Although pictures appear in the records, the copy must leave them out and match everything else exactly.

START Excerpted records

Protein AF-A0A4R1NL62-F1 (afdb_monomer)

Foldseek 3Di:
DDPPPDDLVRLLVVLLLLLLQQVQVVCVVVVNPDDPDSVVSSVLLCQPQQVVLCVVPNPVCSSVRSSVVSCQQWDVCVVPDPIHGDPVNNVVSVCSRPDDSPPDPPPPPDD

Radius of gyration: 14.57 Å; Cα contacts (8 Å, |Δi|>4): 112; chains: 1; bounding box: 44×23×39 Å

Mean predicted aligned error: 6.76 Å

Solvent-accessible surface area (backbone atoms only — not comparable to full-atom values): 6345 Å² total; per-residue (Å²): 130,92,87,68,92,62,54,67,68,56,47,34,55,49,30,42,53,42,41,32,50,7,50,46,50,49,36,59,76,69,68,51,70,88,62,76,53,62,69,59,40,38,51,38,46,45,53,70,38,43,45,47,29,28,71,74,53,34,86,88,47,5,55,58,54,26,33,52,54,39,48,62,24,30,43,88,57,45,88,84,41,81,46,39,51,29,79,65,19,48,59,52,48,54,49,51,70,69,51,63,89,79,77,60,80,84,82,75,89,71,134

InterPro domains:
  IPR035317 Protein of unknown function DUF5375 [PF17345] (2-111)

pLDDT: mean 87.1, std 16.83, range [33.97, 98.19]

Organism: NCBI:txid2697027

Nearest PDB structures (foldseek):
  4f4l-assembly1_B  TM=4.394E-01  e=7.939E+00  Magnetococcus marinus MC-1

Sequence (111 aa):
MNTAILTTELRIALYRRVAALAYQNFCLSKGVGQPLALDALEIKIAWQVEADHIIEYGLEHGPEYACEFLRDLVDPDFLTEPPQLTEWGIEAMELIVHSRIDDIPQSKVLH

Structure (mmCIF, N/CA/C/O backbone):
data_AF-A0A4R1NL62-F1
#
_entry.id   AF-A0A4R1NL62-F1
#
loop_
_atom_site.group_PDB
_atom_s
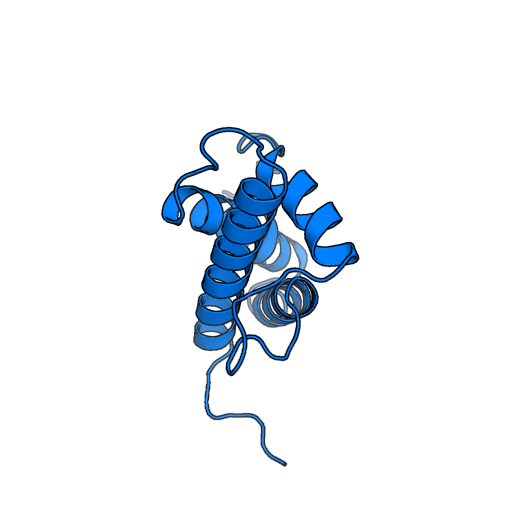ite.id
_atom_site.type_symbol
_atom_site.label_atom_id
_atom_site.label_alt_id
_atom_site.label_comp_id
_atom_site.label_asym_id
_atom_site.label_entity_id
_atom_site.label_seq_id
_atom_site.pdbx_PDB_ins_code
_atom_site.Cartn_x
_atom_site.Cartn_y
_atom_site.Cartn_z
_atom_site.occupancy
_atom_site.B_iso_or_equiv
_atom_site.auth_seq_id
_atom_site.auth_comp_id
_atom_site.auth_asym_id
_atom_site.auth_atom_id
_atom_site.pdbx_PDB_model_num
ATOM 1 N N . MET A 1 1 ? -12.622 -11.293 -17.015 1.00 33.97 1 MET A N 1
ATOM 2 C CA . MET A 1 1 ? -13.177 -9.934 -17.207 1.00 33.97 1 MET A CA 1
ATOM 3 C C . MET A 1 1 ? -12.008 -8.968 -17.175 1.00 33.97 1 MET A C 1
ATOM 5 O O . MET A 1 1 ? -11.222 -9.055 -16.247 1.00 33.97 1 MET A O 1
ATOM 9 N N . ASN A 1 2 ? -11.849 -8.150 -18.218 1.00 41.94 2 ASN A N 1
ATOM 10 C CA . ASN A 1 2 ? -10.720 -7.233 -18.405 1.00 41.94 2 ASN A CA 1
ATOM 11 C C . ASN A 1 2 ? -10.620 -6.211 -17.260 1.00 41.94 2 ASN A C 1
ATOM 13 O O . ASN A 1 2 ? -11.388 -5.254 -17.210 1.00 41.94 2 ASN A O 1
ATOM 17 N N . THR A 1 3 ? -9.661 -6.401 -16.359 1.00 52.16 3 THR A N 1
ATOM 18 C CA . THR A 1 3 ? -9.274 -5.465 -15.295 1.00 52.16 3 THR A CA 1
ATOM 19 C C . THR A 1 3 ? -8.304 -4.414 -15.832 1.00 52.16 3 THR A C 1
ATOM 21 O O . THR A 1 3 ? -7.128 -4.416 -15.489 1.00 52.16 3 THR A O 1
ATOM 24 N N . ALA A 1 4 ? -8.772 -3.517 -16.697 1.00 56.09 4 ALA A N 1
ATOM 25 C CA . ALA A 1 4 ? -7.948 -2.402 -17.166 1.00 56.09 4 ALA A CA 1
ATOM 26 C C . ALA A 1 4 ? -8.780 -1.122 -17.297 1.00 56.09 4 ALA A C 1
ATOM 28 O O . ALA A 1 4 ? -9.024 -0.631 -18.394 1.00 56.09 4 ALA A O 1
ATOM 29 N N . ILE A 1 5 ? -9.257 -0.600 -16.164 1.00 72.31 5 ILE A N 1
ATOM 30 C CA . ILE A 1 5 ? -9.726 0.796 -16.083 1.00 72.31 5 ILE A CA 1
ATOM 31 C C . ILE A 1 5 ? -8.601 1.705 -15.552 1.00 72.31 5 ILE A C 1
ATOM 33 O O . ILE A 1 5 ? -8.571 2.888 -15.869 1.00 72.31 5 ILE A O 1
ATOM 37 N N . LEU A 1 6 ? -7.639 1.157 -14.800 1.00 84.56 6 LEU A N 1
ATOM 38 C CA . LEU A 1 6 ? -6.535 1.905 -14.194 1.00 84.56 6 LEU A CA 1
ATOM 39 C C . LEU A 1 6 ? -5.188 1.358 -14.674 1.00 84.56 6 LEU A C 1
ATOM 41 O O . LEU A 1 6 ? -5.003 0.141 -14.717 1.00 84.56 6 LEU A O 1
ATOM 45 N N . THR A 1 7 ? -4.261 2.255 -15.015 1.00 93.25 7 THR A N 1
ATOM 46 C CA . THR A 1 7 ? -2.868 1.897 -15.325 1.00 93.25 7 THR A CA 1
ATOM 47 C C . THR A 1 7 ? -2.141 1.429 -14.063 1.00 93.25 7 THR A C 1
ATOM 49 O O . THR A 1 7 ? -2.594 1.711 -12.949 1.00 93.25 7 THR A O 1
ATOM 52 N N . THR A 1 8 ? -1.010 0.734 -14.209 1.00 93.94 8 THR A N 1
ATOM 53 C CA . THR A 1 8 ? -0.207 0.280 -13.063 1.00 93.94 8 THR A CA 1
ATOM 54 C C . THR A 1 8 ? 0.174 1.442 -12.148 1.00 93.94 8 THR A C 1
ATOM 56 O O . THR A 1 8 ? 0.012 1.332 -10.939 1.00 93.94 8 THR A O 1
ATOM 59 N N . GLU A 1 9 ? 0.535 2.597 -12.704 1.00 93.31 9 GLU A N 1
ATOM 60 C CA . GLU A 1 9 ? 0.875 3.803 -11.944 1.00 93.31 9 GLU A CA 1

END Excerpted records

Completed exercise:
Protein AF-A0A4R1NL62-F1 (afdb_monomer)

Foldseek 3Di:
DDPPPDDLVRLLVVLLLLLLQQVQVVCVVVVNPDDPDSVVSSVLLCQPQQVVLCVVPNPVCSSVRSSVVSCQQWDVCVVPDPIHGDPVNNVVSVCSRPDDSPPDPPPPPDD

Radius of gyration: 14.57 Å; Cα contacts (8 Å, |Δi|>4): 112; chains: 1; bounding box: 44×23×39 Å

Mean predicted aligned error: 6.76 Å

Solvent-accessible surface area (backbone atoms only — not comparable to full-atom values): 6345 Å² total; per-residue (Å²): 130,92,87,68,92,62,54,67,68,56,47,34,55,49,30,42,53,42,41,32,50,7,50,46,50,49,36,59,76,69,68,51,70,88,62,76,53,62,69,59,40,38,51,38,46,45,53,70,38,43,45,47,29,28,71,74,53,34,86,88,47,5,55,58,54,26,33,52,54,39,48,62,24,30,43,88,57,45,88,84,41,81,46,39,51,29,79,65,19,48,59,52,48,54,49,51,70,69,51,63,89,79,77,60,80,84,82,75,89,71,134

InterPro domains:
  IPR035317 Protein of unknown function DUF5375 [PF17345] (2-111)

pLDDT: mean 87.1, std 16.83, range [33.97, 98.19]

Organism: NCBI:txid2697027

Nearest PDB structures (foldseek):
  4f4l-assembly1_B  TM=4.394E-01  e=7.939E+00  Magnetococcus marinus MC-1

Sequence (111 aa):
MNTAILTTELRIALYRRVAALAYQNFCLSKGVGQPLALDALEIKIAWQVEADHIIEYGLEHGPEYACEFLRDLVDPDFLTEPPQLTEWGIEAMELIVHSRIDDIPQSKVLH

Structure (mmCIF, N/CA/C/O backbone):
data_AF-A0A4R1NL62-F1
#
_entry.id   AF-A0A4R1NL62-F1
#
loop_
_atom_site.group_PDB
_atom_s
ite.id
_atom_site.type_symbol
_atom_site.label_atom_id
_atom_site.label_alt_id
_atom_site.label_comp_id
_atom_site.label_asym_id
_atom_site.label_entity_id
_atom_site.label_seq_id
_atom_site.pdbx_PDB_ins_code
_atom_site.Cartn_x
_atom_site.Cartn_y
_atom_site.Cartn_z
_atom_site.occupancy
_atom_site.B_iso_or_equiv
_atom_site.auth_seq_id
_atom_site.auth_comp_id
_atom_site.auth_asym_id
_atom_site.auth_atom_id
_atom_site.pdbx_PDB_model_num
ATOM 1 N N . MET A 1 1 ? -12.622 -11.293 -17.015 1.00 33.97 1 MET A N 1
ATOM 2 C CA . MET A 1 1 ? -13.177 -9.934 -17.207 1.00 33.97 1 MET A CA 1
ATOM 3 C C . MET A 1 1 ? -12.008 -8.968 -17.175 1.00 33.97 1 MET A C 1
ATOM 5 O O . MET A 1 1 ? -11.222 -9.055 -16.247 1.00 33.97 1 MET A O 1
ATOM 9 N N . ASN A 1 2 ? -11.849 -8.150 -18.218 1.00 41.94 2 ASN A N 1
ATOM 10 C CA . ASN A 1 2 ? -10.720 -7.233 -18.405 1.00 41.94 2 ASN A CA 1
ATOM 11 C C . ASN A 1 2 ? -10.620 -6.211 -17.260 1.00 41.94 2 ASN A C 1
ATOM 13 O O . ASN A 1 2 ? -11.388 -5.254 -17.210 1.00 41.94 2 ASN A O 1
ATOM 17 N N . THR A 1 3 ? -9.661 -6.401 -16.359 1.00 52.16 3 THR A N 1
ATOM 18 C CA . THR A 1 3 ? -9.274 -5.465 -15.295 1.00 52.16 3 THR A CA 1
ATOM 19 C C . THR A 1 3 ? -8.304 -4.414 -15.832 1.00 52.16 3 THR A C 1
ATOM 21 O O . THR A 1 3 ? -7.128 -4.416 -15.489 1.00 52.16 3 THR A O 1
ATOM 24 N N . ALA A 1 4 ? -8.772 -3.517 -16.697 1.00 56.09 4 ALA A N 1
ATOM 25 C CA . ALA A 1 4 ? -7.948 -2.402 -17.166 1.00 56.09 4 ALA A CA 1
ATOM 26 C C . ALA A 1 4 ? -8.780 -1.122 -17.297 1.00 56.09 4 ALA A C 1
ATOM 28 O O . ALA A 1 4 ? -9.024 -0.631 -18.394 1.00 56.09 4 ALA A O 1
ATOM 29 N N . ILE A 1 5 ? -9.257 -0.600 -16.164 1.00 72.31 5 ILE A N 1
ATOM 30 C CA . ILE A 1 5 ? -9.726 0.796 -16.083 1.00 72.31 5 ILE A CA 1
ATOM 31 C C . ILE A 1 5 ? -8.601 1.705 -15.552 1.00 72.31 5 ILE A C 1
ATOM 33 O O . ILE A 1 5 ? -8.571 2.888 -15.869 1.00 72.31 5 ILE A O 1
ATOM 37 N N . LEU A 1 6 ? -7.639 1.157 -14.800 1.00 84.56 6 LEU A N 1
ATOM 38 C CA . LEU A 1 6 ? -6.535 1.905 -14.194 1.00 84.56 6 LEU A CA 1
ATOM 39 C C . LEU A 1 6 ? -5.188 1.358 -14.674 1.00 84.56 6 LEU A C 1
ATOM 41 O O . LEU A 1 6 ? -5.003 0.141 -14.717 1.00 84.56 6 LEU A O 1
ATOM 45 N N . THR A 1 7 ? -4.261 2.255 -15.015 1.00 93.25 7 THR A N 1
ATOM 46 C CA . THR A 1 7 ? -2.868 1.897 -15.325 1.00 93.25 7 THR A CA 1
ATOM 47 C C . THR A 1 7 ? -2.141 1.429 -14.063 1.00 93.25 7 THR A C 1
ATOM 49 O O . THR A 1 7 ? -2.594 1.711 -12.949 1.00 93.25 7 THR A O 1
ATOM 52 N N . THR A 1 8 ? -1.010 0.734 -14.209 1.00 93.94 8 THR A N 1
ATOM 53 C CA . THR A 1 8 ? -0.207 0.280 -13.063 1.00 93.94 8 THR A CA 1
ATOM 54 C C . THR A 1 8 ? 0.174 1.442 -12.148 1.00 93.94 8 THR A C 1
ATOM 56 O O . THR A 1 8 ? 0.012 1.332 -10.939 1.00 93.94 8 THR A O 1
ATOM 59 N N . GLU A 1 9 ? 0.535 2.597 -12.704 1.00 93.31 9 GLU A N 1
ATOM 60 C CA . GLU A 1 9 ? 0.875 3.803 -11.944 1.00 93.31 9 GLU A CA 1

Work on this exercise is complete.